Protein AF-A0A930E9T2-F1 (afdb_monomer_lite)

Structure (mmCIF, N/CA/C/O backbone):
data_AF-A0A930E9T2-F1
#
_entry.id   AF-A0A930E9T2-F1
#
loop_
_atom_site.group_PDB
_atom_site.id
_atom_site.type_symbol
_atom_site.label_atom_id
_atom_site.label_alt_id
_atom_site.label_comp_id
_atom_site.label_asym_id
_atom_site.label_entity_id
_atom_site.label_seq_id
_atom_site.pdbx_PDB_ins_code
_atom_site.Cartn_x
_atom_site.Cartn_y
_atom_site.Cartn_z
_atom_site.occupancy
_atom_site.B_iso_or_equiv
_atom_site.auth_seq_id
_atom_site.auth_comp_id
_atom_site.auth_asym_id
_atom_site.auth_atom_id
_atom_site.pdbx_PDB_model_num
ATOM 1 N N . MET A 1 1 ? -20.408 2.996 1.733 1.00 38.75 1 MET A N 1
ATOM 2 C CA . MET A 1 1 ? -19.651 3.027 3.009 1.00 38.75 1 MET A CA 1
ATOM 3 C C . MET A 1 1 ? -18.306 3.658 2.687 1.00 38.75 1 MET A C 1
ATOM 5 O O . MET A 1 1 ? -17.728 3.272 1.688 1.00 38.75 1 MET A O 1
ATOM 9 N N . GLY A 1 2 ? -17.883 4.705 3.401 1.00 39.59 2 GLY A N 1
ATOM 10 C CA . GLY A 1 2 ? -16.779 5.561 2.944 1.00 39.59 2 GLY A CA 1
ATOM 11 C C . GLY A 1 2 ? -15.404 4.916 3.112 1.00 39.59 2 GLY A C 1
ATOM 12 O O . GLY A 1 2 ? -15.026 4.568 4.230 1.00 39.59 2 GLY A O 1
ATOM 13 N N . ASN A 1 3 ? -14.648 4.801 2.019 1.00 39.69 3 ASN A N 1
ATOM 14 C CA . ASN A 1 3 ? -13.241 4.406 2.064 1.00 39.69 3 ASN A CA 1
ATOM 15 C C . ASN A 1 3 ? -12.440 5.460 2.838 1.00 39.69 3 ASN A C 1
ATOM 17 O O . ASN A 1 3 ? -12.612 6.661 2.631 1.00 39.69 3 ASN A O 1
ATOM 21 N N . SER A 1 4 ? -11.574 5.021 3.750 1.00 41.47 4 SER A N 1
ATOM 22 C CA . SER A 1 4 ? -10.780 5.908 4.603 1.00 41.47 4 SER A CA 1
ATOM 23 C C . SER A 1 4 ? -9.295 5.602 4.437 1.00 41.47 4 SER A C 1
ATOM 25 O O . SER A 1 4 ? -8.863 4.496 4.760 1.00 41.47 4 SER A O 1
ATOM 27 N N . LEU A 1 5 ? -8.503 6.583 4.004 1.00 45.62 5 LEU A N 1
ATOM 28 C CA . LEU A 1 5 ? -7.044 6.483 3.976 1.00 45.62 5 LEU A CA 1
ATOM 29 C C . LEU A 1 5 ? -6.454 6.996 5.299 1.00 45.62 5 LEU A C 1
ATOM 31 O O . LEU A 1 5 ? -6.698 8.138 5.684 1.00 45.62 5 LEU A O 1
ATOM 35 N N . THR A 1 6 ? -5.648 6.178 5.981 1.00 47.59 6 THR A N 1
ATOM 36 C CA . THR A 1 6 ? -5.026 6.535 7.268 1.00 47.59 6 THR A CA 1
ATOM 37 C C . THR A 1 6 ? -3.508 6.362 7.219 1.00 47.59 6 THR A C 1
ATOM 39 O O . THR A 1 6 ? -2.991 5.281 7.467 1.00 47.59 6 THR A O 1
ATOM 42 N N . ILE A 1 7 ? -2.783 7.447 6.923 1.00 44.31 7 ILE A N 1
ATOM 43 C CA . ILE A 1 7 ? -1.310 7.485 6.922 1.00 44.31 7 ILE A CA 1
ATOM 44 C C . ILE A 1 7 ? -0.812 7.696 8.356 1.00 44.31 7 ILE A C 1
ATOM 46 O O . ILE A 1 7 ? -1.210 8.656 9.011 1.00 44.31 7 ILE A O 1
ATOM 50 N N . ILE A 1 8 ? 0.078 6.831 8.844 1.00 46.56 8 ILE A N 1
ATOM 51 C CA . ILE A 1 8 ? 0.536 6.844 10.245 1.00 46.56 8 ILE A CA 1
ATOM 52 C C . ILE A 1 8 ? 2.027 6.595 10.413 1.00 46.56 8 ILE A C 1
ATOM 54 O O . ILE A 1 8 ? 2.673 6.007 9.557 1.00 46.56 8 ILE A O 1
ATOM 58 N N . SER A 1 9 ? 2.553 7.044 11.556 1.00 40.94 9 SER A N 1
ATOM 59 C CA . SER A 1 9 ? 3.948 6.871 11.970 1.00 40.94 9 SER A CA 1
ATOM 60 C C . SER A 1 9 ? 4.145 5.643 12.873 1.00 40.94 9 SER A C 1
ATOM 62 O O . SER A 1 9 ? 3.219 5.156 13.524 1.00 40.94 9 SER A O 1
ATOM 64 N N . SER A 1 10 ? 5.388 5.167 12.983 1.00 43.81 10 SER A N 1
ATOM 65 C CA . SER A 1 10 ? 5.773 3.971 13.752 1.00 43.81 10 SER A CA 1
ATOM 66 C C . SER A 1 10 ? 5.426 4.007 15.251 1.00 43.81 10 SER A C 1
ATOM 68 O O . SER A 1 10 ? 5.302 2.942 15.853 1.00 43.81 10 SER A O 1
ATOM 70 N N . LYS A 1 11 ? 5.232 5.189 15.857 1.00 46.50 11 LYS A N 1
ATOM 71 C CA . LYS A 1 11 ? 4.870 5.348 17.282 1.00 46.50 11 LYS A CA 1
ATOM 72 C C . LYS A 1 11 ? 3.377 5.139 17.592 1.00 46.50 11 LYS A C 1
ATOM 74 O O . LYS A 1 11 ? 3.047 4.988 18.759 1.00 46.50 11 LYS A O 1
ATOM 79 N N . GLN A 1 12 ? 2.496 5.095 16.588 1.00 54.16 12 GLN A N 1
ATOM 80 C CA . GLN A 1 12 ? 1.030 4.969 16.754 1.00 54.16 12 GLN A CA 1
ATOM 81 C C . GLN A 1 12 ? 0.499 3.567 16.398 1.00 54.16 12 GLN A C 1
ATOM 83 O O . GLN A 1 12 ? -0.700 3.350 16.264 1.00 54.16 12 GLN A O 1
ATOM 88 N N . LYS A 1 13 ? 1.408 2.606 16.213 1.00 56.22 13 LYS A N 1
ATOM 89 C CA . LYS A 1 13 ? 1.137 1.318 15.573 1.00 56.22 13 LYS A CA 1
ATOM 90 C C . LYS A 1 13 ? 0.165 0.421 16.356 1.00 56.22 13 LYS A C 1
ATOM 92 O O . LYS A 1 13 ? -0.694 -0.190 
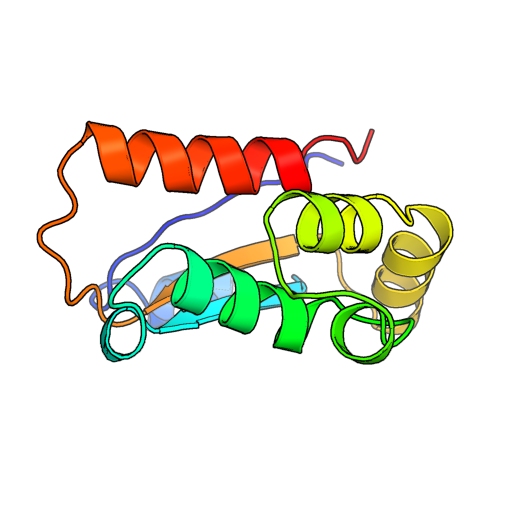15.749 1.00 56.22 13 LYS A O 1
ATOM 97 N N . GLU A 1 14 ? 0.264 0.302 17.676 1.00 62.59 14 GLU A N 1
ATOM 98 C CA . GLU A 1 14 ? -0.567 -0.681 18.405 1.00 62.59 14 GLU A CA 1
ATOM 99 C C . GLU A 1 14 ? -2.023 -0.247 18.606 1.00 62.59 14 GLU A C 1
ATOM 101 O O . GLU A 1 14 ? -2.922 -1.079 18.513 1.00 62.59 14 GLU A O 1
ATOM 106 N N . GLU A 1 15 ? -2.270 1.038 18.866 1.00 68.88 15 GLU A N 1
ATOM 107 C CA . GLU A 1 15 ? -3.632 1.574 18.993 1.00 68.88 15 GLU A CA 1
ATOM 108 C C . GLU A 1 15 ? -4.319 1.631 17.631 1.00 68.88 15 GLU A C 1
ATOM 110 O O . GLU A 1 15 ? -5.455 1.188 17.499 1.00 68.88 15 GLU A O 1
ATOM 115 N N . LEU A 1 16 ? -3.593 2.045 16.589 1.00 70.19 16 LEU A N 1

=-=-=-=-=

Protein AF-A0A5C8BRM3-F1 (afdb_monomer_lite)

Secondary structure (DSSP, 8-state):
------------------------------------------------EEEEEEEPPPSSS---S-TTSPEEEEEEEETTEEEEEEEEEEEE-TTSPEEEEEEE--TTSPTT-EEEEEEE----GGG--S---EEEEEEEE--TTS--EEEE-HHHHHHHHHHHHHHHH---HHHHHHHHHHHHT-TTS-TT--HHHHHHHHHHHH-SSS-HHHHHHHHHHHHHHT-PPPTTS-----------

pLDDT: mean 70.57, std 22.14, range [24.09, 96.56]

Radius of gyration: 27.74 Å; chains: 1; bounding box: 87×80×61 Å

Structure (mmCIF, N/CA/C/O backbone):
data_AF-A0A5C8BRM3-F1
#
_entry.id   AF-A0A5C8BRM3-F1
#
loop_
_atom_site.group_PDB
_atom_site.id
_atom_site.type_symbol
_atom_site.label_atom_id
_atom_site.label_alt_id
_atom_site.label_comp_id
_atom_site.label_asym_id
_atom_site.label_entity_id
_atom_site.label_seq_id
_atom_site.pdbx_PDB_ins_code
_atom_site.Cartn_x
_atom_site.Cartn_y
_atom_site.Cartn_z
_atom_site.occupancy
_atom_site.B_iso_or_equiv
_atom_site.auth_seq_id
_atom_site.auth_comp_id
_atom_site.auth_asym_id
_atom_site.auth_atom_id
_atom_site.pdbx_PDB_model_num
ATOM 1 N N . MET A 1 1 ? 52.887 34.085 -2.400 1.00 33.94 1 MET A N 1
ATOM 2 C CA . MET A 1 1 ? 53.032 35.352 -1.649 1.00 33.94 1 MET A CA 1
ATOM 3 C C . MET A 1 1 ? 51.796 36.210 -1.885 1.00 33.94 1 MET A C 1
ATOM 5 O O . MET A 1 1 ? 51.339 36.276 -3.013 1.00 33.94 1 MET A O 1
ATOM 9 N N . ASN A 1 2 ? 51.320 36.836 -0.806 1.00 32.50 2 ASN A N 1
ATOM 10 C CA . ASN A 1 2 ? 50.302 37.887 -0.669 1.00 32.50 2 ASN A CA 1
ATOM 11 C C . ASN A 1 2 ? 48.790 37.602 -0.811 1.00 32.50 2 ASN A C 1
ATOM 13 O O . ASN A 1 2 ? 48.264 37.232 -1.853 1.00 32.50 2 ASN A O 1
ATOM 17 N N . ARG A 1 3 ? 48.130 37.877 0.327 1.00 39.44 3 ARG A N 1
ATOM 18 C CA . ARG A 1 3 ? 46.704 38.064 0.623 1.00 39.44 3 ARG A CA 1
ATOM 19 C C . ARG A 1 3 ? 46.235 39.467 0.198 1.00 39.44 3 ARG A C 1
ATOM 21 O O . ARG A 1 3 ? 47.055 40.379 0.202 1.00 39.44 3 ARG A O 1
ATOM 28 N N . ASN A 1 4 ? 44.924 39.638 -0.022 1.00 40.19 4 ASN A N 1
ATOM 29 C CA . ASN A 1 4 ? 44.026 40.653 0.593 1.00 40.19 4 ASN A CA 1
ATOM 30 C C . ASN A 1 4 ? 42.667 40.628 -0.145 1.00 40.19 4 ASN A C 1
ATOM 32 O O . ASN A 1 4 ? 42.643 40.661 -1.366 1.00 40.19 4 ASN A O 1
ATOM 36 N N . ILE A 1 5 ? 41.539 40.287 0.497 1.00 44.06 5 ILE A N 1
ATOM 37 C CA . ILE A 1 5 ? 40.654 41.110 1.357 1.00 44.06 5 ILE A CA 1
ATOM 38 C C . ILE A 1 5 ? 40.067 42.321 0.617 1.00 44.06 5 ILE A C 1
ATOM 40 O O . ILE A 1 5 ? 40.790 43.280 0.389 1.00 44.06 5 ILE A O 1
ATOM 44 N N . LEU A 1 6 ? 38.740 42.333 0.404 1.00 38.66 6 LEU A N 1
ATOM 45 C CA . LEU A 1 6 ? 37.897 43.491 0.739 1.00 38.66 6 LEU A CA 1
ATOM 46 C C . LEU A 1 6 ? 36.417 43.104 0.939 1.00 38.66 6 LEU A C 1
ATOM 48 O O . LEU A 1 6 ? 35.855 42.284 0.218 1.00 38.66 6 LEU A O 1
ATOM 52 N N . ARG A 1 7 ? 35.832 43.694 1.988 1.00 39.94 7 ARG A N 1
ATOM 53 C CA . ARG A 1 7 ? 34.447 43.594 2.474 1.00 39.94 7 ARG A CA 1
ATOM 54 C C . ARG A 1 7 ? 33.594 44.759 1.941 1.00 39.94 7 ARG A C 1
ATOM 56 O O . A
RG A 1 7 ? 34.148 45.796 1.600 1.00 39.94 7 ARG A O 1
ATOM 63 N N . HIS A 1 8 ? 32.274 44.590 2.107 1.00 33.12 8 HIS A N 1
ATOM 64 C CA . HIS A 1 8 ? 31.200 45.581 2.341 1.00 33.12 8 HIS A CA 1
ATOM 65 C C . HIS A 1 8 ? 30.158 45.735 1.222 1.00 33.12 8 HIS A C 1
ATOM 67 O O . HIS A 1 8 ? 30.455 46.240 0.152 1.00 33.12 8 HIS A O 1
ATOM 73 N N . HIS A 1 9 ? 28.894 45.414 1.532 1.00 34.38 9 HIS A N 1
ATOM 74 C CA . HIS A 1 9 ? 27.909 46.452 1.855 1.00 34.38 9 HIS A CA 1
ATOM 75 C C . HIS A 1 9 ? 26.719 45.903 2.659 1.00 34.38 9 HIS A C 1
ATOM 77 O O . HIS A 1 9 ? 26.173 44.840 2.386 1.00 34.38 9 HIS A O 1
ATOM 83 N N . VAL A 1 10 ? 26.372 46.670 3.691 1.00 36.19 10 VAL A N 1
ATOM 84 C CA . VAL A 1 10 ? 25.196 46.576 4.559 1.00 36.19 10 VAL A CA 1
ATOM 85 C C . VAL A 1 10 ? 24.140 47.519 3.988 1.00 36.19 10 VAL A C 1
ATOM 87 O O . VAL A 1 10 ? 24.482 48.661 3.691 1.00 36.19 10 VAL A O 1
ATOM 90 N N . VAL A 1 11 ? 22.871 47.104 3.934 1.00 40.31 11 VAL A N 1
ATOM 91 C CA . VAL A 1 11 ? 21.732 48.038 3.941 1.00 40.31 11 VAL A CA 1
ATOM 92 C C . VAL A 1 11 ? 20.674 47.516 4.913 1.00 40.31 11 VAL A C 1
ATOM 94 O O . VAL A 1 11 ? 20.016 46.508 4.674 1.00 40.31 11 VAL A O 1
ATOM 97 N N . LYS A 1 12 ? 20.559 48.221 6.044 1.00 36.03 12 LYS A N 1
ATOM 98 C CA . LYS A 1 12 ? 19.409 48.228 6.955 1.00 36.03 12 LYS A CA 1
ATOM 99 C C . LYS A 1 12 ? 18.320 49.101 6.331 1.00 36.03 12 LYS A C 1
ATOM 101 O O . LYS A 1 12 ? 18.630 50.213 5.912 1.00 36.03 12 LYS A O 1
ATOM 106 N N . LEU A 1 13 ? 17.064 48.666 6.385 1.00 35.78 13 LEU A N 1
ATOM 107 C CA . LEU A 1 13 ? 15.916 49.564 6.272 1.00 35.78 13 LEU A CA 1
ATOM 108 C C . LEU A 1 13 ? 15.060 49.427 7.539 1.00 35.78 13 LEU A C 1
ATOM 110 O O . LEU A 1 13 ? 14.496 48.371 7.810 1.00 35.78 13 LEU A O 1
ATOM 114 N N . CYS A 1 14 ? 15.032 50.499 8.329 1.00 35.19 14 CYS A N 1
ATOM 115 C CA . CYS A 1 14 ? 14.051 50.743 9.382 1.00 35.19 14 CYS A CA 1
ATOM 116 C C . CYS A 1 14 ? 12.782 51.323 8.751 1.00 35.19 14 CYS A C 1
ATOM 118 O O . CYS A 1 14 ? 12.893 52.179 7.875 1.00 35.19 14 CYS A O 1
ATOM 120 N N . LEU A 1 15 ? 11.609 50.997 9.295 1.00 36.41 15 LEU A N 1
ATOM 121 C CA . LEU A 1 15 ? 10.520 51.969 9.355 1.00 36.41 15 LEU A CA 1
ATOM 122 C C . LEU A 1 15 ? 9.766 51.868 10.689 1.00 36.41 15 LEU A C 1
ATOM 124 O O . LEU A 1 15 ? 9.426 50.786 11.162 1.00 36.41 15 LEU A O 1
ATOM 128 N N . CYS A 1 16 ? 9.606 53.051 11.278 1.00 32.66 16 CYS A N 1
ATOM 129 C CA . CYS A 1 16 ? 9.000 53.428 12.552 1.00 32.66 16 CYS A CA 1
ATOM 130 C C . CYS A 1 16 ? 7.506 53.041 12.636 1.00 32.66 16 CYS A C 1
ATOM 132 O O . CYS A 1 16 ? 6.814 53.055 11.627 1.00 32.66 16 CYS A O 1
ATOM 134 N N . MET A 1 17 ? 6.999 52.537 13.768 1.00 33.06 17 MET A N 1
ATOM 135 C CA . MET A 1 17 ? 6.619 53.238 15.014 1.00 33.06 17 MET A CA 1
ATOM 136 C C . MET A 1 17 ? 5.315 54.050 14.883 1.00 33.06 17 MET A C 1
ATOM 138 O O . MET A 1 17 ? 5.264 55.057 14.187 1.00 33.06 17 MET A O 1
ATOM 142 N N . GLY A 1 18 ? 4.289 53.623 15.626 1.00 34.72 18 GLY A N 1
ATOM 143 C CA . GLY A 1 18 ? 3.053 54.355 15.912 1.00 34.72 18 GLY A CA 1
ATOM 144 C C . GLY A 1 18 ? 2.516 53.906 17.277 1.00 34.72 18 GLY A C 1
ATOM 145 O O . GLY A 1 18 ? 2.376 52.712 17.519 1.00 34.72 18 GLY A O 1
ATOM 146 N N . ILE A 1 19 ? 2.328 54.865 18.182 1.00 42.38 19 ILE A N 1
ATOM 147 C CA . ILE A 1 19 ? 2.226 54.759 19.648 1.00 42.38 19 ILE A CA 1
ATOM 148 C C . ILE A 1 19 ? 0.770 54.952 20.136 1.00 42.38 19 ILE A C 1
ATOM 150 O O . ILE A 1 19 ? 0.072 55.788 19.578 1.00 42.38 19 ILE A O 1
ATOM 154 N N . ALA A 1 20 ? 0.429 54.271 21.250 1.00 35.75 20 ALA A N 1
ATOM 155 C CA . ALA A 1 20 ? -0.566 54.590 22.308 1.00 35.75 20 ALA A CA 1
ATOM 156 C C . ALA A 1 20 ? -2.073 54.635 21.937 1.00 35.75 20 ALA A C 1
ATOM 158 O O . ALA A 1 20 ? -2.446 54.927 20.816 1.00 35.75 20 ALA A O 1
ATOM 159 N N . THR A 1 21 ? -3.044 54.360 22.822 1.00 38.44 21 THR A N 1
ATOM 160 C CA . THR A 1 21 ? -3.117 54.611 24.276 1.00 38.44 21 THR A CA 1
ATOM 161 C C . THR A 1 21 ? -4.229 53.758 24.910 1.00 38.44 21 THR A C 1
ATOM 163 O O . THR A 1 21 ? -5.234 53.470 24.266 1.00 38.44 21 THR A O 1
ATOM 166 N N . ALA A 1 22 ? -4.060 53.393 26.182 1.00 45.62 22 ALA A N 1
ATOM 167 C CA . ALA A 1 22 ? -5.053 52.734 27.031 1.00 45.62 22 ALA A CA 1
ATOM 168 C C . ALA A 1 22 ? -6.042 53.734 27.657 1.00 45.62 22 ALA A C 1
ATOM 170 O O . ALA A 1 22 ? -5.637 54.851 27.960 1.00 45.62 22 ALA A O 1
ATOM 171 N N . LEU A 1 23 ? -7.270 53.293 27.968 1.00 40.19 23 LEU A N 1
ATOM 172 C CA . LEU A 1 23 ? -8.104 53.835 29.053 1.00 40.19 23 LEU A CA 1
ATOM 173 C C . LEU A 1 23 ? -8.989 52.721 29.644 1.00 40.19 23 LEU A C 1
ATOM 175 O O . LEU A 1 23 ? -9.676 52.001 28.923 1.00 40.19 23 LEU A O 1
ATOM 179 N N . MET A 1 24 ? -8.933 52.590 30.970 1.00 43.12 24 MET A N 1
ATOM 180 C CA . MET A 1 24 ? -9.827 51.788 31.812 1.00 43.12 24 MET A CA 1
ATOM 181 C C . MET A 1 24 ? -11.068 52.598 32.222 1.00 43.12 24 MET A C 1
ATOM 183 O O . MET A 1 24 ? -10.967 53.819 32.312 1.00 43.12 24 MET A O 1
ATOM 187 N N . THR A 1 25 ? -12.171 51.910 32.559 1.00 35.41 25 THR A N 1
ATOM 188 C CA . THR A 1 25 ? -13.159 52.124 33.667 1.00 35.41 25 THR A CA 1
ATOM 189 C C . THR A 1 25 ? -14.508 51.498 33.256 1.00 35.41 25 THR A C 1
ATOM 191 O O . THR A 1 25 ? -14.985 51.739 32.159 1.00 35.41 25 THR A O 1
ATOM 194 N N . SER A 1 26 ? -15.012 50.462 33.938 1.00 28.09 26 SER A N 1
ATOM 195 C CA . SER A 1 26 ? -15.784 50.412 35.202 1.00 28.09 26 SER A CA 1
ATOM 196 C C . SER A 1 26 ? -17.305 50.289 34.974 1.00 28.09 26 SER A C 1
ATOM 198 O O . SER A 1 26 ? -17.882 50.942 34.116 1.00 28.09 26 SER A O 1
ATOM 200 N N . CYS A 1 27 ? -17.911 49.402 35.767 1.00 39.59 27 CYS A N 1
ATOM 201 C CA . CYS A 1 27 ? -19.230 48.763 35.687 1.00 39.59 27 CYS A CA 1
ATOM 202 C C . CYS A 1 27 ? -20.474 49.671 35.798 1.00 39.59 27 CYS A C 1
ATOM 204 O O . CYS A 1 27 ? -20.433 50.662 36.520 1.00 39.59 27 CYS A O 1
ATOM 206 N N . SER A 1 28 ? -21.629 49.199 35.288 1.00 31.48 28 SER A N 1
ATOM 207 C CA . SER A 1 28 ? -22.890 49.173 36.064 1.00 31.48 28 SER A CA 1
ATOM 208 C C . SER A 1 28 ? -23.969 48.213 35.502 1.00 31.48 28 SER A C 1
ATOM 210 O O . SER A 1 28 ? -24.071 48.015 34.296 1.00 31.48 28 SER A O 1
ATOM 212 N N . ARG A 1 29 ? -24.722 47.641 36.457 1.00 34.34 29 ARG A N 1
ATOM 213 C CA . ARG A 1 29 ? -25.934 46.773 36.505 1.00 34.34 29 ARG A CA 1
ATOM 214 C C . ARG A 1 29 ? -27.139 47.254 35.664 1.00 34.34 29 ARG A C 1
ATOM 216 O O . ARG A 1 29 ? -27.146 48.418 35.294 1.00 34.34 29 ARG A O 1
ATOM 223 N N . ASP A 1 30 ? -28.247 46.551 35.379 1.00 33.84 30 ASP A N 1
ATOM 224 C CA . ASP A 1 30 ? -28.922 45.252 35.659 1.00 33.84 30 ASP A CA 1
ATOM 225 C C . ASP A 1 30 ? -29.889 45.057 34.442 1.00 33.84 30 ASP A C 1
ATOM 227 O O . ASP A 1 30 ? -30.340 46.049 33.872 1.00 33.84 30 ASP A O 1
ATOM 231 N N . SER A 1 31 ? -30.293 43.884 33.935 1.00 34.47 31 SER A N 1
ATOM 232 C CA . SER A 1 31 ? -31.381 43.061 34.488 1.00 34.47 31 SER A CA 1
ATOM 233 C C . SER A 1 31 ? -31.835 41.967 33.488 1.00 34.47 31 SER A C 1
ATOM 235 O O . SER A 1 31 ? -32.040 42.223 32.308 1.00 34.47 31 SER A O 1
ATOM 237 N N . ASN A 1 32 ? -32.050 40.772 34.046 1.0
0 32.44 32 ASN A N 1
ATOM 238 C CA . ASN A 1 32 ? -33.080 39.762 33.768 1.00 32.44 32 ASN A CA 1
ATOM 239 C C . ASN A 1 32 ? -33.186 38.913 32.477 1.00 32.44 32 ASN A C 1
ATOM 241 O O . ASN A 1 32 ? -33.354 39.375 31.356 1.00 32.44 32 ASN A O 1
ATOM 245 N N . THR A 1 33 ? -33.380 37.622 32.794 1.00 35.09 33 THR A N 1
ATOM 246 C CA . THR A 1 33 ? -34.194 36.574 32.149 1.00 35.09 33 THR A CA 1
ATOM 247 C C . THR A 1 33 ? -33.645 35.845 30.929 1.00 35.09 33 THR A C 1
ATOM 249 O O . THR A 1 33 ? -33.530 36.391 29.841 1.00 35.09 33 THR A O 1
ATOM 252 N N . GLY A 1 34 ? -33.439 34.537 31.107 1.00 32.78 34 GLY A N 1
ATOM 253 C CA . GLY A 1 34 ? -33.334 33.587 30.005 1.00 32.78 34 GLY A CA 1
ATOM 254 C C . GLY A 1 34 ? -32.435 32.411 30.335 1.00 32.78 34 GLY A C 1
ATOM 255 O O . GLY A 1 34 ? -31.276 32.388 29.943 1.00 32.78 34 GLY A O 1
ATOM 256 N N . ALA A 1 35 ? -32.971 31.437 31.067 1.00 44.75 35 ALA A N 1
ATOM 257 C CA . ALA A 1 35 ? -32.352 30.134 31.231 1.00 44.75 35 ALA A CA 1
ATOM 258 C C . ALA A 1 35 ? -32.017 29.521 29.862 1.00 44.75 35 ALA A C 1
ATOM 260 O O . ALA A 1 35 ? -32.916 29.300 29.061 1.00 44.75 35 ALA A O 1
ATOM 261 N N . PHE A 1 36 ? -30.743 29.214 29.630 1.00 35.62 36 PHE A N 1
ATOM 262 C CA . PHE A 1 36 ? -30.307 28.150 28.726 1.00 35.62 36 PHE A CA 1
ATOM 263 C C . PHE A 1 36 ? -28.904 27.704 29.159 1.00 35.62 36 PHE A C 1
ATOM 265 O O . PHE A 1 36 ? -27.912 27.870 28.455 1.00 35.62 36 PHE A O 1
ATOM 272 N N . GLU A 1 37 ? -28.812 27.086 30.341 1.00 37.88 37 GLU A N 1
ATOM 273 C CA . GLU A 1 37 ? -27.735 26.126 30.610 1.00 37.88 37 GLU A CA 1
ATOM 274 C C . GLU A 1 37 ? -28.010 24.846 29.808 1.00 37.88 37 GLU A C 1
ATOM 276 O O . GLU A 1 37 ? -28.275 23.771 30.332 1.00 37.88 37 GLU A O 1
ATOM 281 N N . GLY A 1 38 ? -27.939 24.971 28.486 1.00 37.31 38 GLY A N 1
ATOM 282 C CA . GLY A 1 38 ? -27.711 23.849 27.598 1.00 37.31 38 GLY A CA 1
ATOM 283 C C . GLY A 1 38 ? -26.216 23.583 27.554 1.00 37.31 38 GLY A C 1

=-=-=-=-=

_WHAT IS EXPECTED:_
Of the entries above, repeat exactly the lines from the line with "ATOM 11 C C . ASN" through the line with "ATOM 30 C C", both of them included.

_RESPONSE BELOW:_
ATOM 11 C C . ASN A 1 2 ? 48.790 37.602 -0.811 1.00 32.50 2 ASN A C 1
ATOM 13 O O . ASN A 1 2 ? 48.264 37.232 -1.853 1.00 32.50 2 ASN A O 1
ATOM 17 N N . ARG A 1 3 ? 48.130 37.877 0.327 1.00 39.44 3 ARG A N 1
ATOM 18 C CA . ARG A 1 3 ? 46.704 38.064 0.623 1.00 39.44 3 ARG A CA 1
ATOM 19 C C . ARG A 1 3 ? 46.235 39.467 0.198 1.00 39.44 3 ARG A C 1
ATOM 21 O O . ARG A 1 3 ? 47.055 40.379 0.202 1.00 39.44 3 ARG A O 1
ATOM 28 N N . ASN A 1 4 ? 44.924 39.638 -0.022 1.00 40.19 4 ASN A N 1
ATOM 29 C CA . ASN A 1 4 ? 44.026 40.653 0.593 1.00 40.19 4 ASN A CA 1
ATOM 30 C C . ASN A 1 4 ? 42.667 40.628 -0.145 1.00 40.19 4 ASN A C 1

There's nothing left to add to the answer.